How Taking Title Affects Your New Property
The type of ownership registered on a property will determine the legal rights to that property in the even of any disputes or rights of survivorship. At Blackburn Lawyers, we leverage our years of real estate experience to help you better understand the different types of ownership you can have on title.
If there is only one person or corporation purchasing the property; the title or the ownership will be registered just in the name of that person. For persons, we require the individual’s full name and date of birth.
If two or more people are acquiring a property there are two common ways in which the ownership may be registered:
When the property is owned by two or more persons as joint tenants, upon the death of one of the owners, their share of the property will automatically pass to the surviving joint tenant or joint tenants. This will happen even if the will of the deceased person states that the property is to pass to someone else. Each of the joint tenants must have an equal interest in the property.
This method of ownership is the most common one used when the property is owned by spouses. However, it can be used by others as well. The only restriction is if a husband or wife owned a home as joint tenants with someone other than their spouse and the home is occupied by the husband and wife as their matrimonial home than, in the event of the death of the spouse who owns a share of the property, their share will not automatically pass to the surviving joint tenant. This happens to protect the interest of the surviving spouse in the matrimonial home.
Tenants In Common
If title is owned by two or more persons as tenants in common, ownership does not have to be in equal shares.
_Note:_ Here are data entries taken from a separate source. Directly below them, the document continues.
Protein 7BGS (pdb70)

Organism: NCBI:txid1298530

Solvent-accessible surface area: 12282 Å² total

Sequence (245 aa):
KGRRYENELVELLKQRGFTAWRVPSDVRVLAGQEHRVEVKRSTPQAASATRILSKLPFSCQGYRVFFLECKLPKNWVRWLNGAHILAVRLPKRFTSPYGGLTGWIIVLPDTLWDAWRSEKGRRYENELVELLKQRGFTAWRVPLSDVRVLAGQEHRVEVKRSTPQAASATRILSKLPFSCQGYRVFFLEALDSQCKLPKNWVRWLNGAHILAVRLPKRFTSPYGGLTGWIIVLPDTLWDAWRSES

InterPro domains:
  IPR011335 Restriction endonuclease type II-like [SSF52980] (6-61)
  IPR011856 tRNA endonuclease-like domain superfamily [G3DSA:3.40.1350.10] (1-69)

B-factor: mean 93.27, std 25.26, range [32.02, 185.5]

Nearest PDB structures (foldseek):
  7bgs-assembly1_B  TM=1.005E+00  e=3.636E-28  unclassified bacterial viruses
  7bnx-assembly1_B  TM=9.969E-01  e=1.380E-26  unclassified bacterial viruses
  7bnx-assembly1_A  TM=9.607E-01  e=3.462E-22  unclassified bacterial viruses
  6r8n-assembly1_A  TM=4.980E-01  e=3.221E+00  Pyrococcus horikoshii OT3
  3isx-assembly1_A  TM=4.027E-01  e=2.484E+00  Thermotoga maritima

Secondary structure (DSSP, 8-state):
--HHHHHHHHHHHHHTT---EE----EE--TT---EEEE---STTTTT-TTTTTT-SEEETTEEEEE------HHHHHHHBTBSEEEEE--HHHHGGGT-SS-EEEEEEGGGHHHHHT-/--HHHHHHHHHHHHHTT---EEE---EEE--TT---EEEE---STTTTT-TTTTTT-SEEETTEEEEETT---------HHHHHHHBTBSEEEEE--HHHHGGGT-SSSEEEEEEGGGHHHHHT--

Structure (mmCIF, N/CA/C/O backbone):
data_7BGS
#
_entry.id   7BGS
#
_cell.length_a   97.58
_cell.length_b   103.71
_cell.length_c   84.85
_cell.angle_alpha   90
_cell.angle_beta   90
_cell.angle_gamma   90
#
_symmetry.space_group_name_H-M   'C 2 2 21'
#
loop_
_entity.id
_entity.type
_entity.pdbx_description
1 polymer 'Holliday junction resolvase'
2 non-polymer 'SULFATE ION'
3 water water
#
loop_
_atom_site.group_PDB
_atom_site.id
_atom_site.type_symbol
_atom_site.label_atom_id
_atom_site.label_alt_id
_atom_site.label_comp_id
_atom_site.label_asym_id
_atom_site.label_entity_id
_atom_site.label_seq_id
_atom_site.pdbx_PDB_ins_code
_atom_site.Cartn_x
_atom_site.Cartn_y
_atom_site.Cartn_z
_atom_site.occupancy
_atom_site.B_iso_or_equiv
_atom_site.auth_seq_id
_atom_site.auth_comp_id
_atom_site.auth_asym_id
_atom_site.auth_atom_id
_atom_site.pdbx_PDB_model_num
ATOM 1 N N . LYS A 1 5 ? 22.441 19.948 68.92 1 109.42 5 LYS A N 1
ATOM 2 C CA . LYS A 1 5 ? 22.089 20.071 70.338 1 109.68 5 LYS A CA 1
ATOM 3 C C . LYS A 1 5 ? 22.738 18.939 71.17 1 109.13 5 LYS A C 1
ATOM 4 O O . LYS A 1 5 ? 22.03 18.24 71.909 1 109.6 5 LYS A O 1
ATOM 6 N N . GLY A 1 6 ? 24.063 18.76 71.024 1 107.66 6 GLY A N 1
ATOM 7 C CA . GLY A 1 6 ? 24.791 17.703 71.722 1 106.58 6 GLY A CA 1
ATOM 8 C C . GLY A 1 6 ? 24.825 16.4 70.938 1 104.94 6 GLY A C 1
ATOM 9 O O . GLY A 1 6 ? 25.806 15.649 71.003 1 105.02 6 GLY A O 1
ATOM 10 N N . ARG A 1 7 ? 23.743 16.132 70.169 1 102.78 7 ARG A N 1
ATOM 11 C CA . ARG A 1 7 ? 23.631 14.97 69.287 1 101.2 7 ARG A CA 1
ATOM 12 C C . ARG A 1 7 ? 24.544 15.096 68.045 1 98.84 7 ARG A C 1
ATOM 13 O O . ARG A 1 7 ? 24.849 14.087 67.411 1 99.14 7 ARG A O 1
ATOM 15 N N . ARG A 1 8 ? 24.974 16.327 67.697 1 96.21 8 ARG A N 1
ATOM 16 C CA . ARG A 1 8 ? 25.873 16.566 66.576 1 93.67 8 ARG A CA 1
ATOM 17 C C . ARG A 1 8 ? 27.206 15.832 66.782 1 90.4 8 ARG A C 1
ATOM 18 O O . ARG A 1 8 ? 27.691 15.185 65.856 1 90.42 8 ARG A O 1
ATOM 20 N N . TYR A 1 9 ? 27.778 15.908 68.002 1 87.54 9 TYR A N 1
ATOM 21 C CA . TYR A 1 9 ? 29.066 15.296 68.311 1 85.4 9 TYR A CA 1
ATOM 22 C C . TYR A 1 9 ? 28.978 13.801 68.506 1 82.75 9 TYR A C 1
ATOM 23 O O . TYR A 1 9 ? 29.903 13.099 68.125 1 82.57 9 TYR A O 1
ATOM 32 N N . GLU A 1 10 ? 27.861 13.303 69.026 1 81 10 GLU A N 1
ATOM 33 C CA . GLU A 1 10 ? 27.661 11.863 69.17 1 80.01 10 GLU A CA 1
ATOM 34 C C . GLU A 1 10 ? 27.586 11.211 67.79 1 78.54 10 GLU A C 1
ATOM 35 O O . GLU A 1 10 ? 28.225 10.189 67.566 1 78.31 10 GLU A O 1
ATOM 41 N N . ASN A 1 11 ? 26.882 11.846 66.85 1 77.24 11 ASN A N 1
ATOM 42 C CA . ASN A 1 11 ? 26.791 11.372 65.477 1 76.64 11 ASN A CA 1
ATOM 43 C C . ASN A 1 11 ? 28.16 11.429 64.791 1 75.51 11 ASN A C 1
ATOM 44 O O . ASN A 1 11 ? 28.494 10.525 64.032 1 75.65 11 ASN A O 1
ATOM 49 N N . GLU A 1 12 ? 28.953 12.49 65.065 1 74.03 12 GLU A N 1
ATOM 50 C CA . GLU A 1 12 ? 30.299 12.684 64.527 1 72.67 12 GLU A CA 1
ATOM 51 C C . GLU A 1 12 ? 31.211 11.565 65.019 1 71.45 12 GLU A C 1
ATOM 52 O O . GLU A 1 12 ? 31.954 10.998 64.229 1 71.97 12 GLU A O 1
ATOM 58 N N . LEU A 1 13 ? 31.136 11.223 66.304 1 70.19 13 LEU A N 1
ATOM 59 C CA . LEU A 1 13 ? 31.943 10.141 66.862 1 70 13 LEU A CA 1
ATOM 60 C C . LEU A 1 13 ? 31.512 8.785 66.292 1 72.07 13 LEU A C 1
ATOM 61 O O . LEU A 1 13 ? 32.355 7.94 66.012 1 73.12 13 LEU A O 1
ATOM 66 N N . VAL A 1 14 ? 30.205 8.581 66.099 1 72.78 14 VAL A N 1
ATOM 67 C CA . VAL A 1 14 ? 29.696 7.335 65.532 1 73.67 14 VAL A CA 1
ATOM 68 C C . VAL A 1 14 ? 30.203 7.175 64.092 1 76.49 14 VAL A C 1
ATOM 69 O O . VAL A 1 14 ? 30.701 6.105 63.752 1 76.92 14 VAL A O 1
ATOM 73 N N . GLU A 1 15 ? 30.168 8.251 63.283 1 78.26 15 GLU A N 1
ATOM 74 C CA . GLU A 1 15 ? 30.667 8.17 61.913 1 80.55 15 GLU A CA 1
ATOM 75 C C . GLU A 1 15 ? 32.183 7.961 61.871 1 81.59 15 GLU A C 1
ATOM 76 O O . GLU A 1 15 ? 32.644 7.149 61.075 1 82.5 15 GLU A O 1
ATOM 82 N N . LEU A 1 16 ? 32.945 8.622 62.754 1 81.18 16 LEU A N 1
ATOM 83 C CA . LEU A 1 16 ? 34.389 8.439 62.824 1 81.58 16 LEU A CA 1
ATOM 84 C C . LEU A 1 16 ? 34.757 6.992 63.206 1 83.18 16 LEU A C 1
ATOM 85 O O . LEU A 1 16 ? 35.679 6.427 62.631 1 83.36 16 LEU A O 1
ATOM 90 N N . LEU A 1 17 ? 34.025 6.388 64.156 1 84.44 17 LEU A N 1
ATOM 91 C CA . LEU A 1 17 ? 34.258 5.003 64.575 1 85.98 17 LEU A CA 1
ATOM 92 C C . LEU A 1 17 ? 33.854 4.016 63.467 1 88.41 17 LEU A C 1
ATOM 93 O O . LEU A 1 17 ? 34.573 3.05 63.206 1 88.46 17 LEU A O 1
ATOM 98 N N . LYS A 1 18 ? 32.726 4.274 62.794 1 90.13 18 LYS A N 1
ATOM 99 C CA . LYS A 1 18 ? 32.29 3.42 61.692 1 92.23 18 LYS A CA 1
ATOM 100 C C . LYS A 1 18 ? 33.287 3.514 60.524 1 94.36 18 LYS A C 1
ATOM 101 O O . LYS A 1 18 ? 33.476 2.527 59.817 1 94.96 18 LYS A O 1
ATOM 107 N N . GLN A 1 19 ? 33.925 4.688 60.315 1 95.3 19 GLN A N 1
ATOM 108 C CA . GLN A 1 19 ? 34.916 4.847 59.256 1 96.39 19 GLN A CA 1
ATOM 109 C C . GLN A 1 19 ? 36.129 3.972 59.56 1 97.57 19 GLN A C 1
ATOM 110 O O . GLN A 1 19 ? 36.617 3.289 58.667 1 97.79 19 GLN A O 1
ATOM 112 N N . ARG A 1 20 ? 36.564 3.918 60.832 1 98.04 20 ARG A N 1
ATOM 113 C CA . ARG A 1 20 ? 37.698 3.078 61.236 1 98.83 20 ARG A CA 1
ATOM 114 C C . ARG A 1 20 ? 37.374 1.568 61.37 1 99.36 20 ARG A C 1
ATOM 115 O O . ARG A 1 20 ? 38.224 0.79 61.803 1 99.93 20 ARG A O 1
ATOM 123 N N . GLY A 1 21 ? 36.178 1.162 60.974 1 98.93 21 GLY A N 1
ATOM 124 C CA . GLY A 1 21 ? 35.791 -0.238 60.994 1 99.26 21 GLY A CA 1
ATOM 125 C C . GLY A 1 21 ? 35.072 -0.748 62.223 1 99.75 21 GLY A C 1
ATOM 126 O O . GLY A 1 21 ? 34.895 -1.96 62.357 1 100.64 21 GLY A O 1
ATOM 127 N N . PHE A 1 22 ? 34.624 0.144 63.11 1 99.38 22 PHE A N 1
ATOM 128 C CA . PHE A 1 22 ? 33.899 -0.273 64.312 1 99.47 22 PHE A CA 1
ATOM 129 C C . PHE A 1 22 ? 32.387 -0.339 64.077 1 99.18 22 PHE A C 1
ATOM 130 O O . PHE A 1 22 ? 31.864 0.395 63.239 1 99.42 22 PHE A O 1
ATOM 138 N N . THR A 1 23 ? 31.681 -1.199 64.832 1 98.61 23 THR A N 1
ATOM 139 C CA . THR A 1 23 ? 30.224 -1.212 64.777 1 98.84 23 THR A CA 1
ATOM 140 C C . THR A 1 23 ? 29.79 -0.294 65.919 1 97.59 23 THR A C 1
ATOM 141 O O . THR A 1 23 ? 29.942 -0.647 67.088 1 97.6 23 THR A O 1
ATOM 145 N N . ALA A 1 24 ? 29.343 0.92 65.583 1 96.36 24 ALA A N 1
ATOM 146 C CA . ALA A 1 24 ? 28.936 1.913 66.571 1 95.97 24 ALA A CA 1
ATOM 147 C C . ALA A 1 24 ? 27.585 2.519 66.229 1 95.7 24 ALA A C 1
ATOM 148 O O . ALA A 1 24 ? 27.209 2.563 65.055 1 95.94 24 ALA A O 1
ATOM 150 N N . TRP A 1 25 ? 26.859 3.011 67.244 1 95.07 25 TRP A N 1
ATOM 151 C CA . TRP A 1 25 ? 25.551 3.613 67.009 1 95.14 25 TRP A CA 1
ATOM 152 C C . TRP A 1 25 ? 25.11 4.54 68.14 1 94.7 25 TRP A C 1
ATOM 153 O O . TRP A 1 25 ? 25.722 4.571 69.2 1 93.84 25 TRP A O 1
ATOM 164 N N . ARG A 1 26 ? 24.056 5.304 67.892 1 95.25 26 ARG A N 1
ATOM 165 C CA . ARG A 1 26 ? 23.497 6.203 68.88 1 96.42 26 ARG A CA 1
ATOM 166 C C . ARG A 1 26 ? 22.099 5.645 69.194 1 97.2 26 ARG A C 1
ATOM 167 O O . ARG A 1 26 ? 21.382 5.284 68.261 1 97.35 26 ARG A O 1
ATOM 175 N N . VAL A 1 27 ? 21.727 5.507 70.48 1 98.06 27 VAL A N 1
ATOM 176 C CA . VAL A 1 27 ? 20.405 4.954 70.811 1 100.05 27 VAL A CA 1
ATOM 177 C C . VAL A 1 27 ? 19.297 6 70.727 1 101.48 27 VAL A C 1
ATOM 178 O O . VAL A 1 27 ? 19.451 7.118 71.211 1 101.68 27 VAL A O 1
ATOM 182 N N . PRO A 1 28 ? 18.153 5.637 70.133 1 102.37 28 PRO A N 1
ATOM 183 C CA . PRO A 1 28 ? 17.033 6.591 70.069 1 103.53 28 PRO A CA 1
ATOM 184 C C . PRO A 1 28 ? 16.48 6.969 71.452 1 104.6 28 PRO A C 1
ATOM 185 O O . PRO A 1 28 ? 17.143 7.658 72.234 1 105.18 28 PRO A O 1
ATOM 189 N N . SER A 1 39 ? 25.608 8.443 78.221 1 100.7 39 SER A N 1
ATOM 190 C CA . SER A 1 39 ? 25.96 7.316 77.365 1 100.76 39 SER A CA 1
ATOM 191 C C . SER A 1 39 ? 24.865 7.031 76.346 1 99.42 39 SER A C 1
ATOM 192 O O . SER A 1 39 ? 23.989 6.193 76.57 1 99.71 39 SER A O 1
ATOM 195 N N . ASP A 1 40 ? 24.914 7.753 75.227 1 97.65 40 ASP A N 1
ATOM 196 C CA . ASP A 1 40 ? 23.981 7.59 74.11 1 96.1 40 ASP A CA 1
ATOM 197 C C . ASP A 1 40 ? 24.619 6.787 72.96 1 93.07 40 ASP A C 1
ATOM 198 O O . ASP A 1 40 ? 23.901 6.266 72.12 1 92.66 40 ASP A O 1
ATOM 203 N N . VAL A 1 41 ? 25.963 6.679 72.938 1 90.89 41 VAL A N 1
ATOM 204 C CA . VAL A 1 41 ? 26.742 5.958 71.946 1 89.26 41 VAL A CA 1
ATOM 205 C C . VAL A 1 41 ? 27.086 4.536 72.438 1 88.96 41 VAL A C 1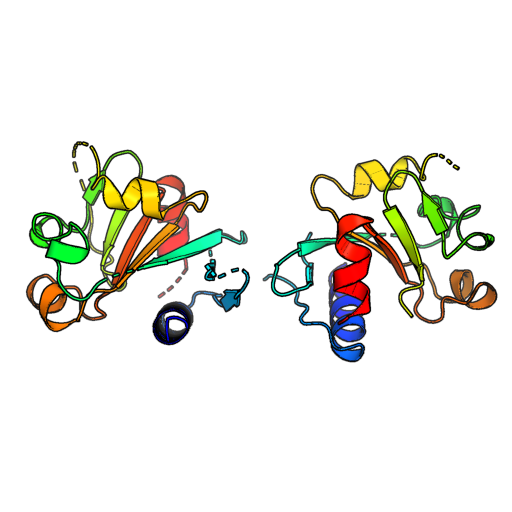
ATOM 206 O O . VAL A 1 41 ? 27.407 4.337 73.607 1 88.79 41 VAL A O 1
ATOM 210 N N . ARG A 1 42 ? 26.997 3.551 71.551 1 88.88 42 ARG A N 1
ATOM 211 C CA . ARG A 1 42 ? 27.373 2.186 71.866 1 89.84 42 ARG A CA 1
ATOM 212 C C . ARG A 1 42 ? 28.428 1.748 70.872 1 90.64 42 ARG A C 1
ATOM 213 O O . ARG A 1 42 ? 28.305 2.046 69.689 1 89.98 42 ARG A O 1
ATOM 221 N N . VAL A 1 43 ? 29.435 0.999 71.322 1 92.05 43 VAL A N 1
ATOM 222 C CA . VAL A 1 43 ? 30.457 0.472 70.415 1 93.96 43 VAL A CA 1
ATOM 223 C C . VAL A 1 43 ? 30.633 -1.05 70.639 1 96.79 43 VAL A C 1
ATOM 224 O O . VAL A 1 43 ? 30.473 -1.545 71.757 1 96.48 43 VAL A O 1
ATOM 236 N N . LEU A 1 45 ? 33.068 -4.076 70.751 1 105.66 45 LEU A N 1
ATOM 237 C CA . LEU A 1 45 ? 34.466 -4.483 70.884 1 107.88 45 LEU A CA 1
ATOM 238 C C . LEU A 1 45 ? 34.507 -5.974 71.171 1 111.21 45 LEU A C 1
ATOM 239 O O . LEU A 1 45 ? 33.879 -6.445 72.13 1 111.56 45 LEU A O 1
ATOM 244 N N . ALA A 1 46 ? 35.184 -6.734 70.294 1 113.02 46 ALA A N 1
ATOM 245 C CA . ALA A 1 46 ? 35.251 -8.203 70.36 1 114.77 46 ALA A CA 1
ATOM 246 C C . ALA A 1 46 ? 33.891 -8.864 70.454 1 116.03 46 ALA A C 1
ATOM 247 O O . ALA A 1 46 ? 33.767 -9.969 71.016 1 116.96 46 ALA A O 1
ATOM 249 N N . GLY A 1 47 ? 32.874 -8.217 69.89 1 115.86 47 GLY A N 1
ATOM 250 C CA . GLY A 1 47 ? 31.529 -8.788 69.916 1 115.81 47 GLY A CA 1
ATOM 251 C C . GLY A 1 47 ? 30.757 -8.475 71.183 1 114.66 47 GLY A C 1
ATOM 252 O O . GLY A 1 47 ? 29.764 -9.129 71.452 1 115.33 47 GLY A O 1
ATOM 253 N N . GLN A 1 48 ? 31.188 -7.457 71.955 1 112.67 48 GLN A N 1
ATOM 254 C CA . GLN A 1 48 ? 30.547 -7.033 73.196 1 111.09 48 GLN A CA 1
ATOM 255 C C . GLN A 1 48 ? 30.137 -5.568 73.108 1 108.32 48 GLN A C 1
ATOM 256 O O . GLN A 1 48 ? 30.91 -4.756 72.594 1 108.38 48 GLN A O 1
ATOM 262 N N . GLU A 1 49 ? 28.922 -5.236 73.588 1 105.62 49 GLU A N 1
ATOM 263 C CA . GLU A 1 49 ? 28.403 -3.871 73.548 1 103.49 49 GLU A CA 1
ATOM 264 C C . GLU A 1 49 ? 28.882 -3.014 74.738 1 101.4 49 GLU A C 1
ATOM 265 O O . GLU A 1 49 ? 28.694 -3.419 75.89 1 101.66 49 GLU A O 1
ATOM 271 N N . HIS A 1 50 ? 29.5 -1.835 74.448 1 98.91 50 HIS A N 1
ATOM 272 C CA . HIS A 1 50 ? 30.03 -0.922 75.464 1 97.21 50 HIS A CA 1
ATOM 273 C C . HIS A 1 50 ? 29.463 0.479 75.324 1 94.76 50 HIS A C 1
ATOM 274 O O . HIS A 1 50 ? 29.414 1.023 74.225 1 94.2 50 HIS A O 1
ATOM 281 N N . ARG A 1 51 ? 29.046 1.063 76.45 1 92.93 51 ARG A N 1
ATOM 282 C CA . ARG A 1 51 ? 28.545 2.42 76.5 1 91.78 51 ARG A CA 1
ATOM 283 C C . ARG A 1 51 ? 29.747 3.334 76.382 1 89.16 51 ARG A C 1
ATOM 284 O O . ARG A 1 51 ? 30.749 3.135 77.08 1 89.72 51 ARG A O 1
ATOM 292 N N . VAL A 1 52 ? 29.626 4.369 75.549 1 85.98 52 VAL A N 1
ATOM 293 C CA . VAL A 1 52 ? 30.651 5.387 75.399 1 83.19 52 VAL A CA 1
ATOM 294 C C . VAL A 1 52 ? 30.022 6.699 75.87 1 81.57 52 VAL A C 1
ATOM 295 O O . VAL A 1 52 ? 28.974 7.088 75.36 1 81.25 52 VAL A O 1
ATOM 299 N N . GLU A 1 53 ? 30.609 7.341 76.88 1 80.58 53 GLU A N 1
ATOM 300 C CA . GLU A 1 53 ? 30.141 8.626 77.401 1 79.82 53 GLU A CA 1
ATOM 301 C C . GLU A 1 53 ? 30.791 9.7 76.558 1 77.65 53 GLU A C 1
ATOM 302 O O . GLU A 1 53 ? 31.996 9.665 76.382 1 77.2 53 GLU A O 1
ATOM 308 N N . VAL A 1 54 ? 30.014 10.637 76.02 1 76.46 54 VAL A N 1
ATOM 309 C CA . VAL A 1 54 ? 30.525 11.697 75.146 1 75.64 54 VAL A CA 1
ATOM 310 C C . VAL A 1 54 ? 30.473 13.044 75.853 1 75.16 54 VAL A C 1
ATOM 311 O O . VAL A 1 54 ? 29.418 13.451 76.333 1 75.04 54 VAL A O 1
ATOM 315 N N . LYS A 1 55 ? 31.622 13.724 75.94 1 74.63 55 LYS A N 1
ATOM 316 C CA . LYS A 1 55 ? 31.718 15.047 76.545 1 74.6 55 LYS A CA 1
ATOM 317 C C . LYS A 1 55 ? 32.368 15.999 75.52 1 74.58 55 LYS A C 1
ATOM 318 O O . LYS A 1 55 ? 33.347 15.629 74.886 1 74.4 55 LYS A O 1
ATOM 332 N N . ARG A 1 57 ? 33.967 19.874 75.128 1 75.52 57 ARG A N 1
ATOM 333 C CA . ARG A 1 57 ? 34.385 21.087 75.822 1 75.79 57 ARG A CA 1
ATOM 334 C C . ARG A 1 57 ? 35.052 22.064 74.863 1 76.08 57 ARG A C 1
ATOM 335 O O . ARG A 1 57 ? 35.757 21.643 73.96 1 75.87 57 ARG A O 1
ATOM 343 N N . SER A 1 58 ? 34.793 23.358 75.032 1 76.65 58 SER A N 1
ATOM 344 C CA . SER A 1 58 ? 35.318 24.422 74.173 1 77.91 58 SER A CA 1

Ownership could be 50-50 but it could be in any other ratio that suits the needs of the parties such as 90-10. When title is taken in this fashion, then in the event of the death of one of the owners the deceased’s share will not automatically pass to the other owner or owners but rather it will be transferred to the beneficiary named in the will of the deceased owner, or if there is no will it shall be distributed in accordance with the laws of the province.
This method of ownership would generally be used where the owners are not spouses and where in the event of their death they wish their interest in the property to be distributed to persons other than the co-owner.
If you have any questions you should discuss the matter with your lawyer to ensure you do not take title to the property in a way that will produce unwanted results.
If you have a special situation such as the property being held in trust for a third party, or by members of a partnership, be certain to discuss it with your lawyer as additional documentation will have to be prepared.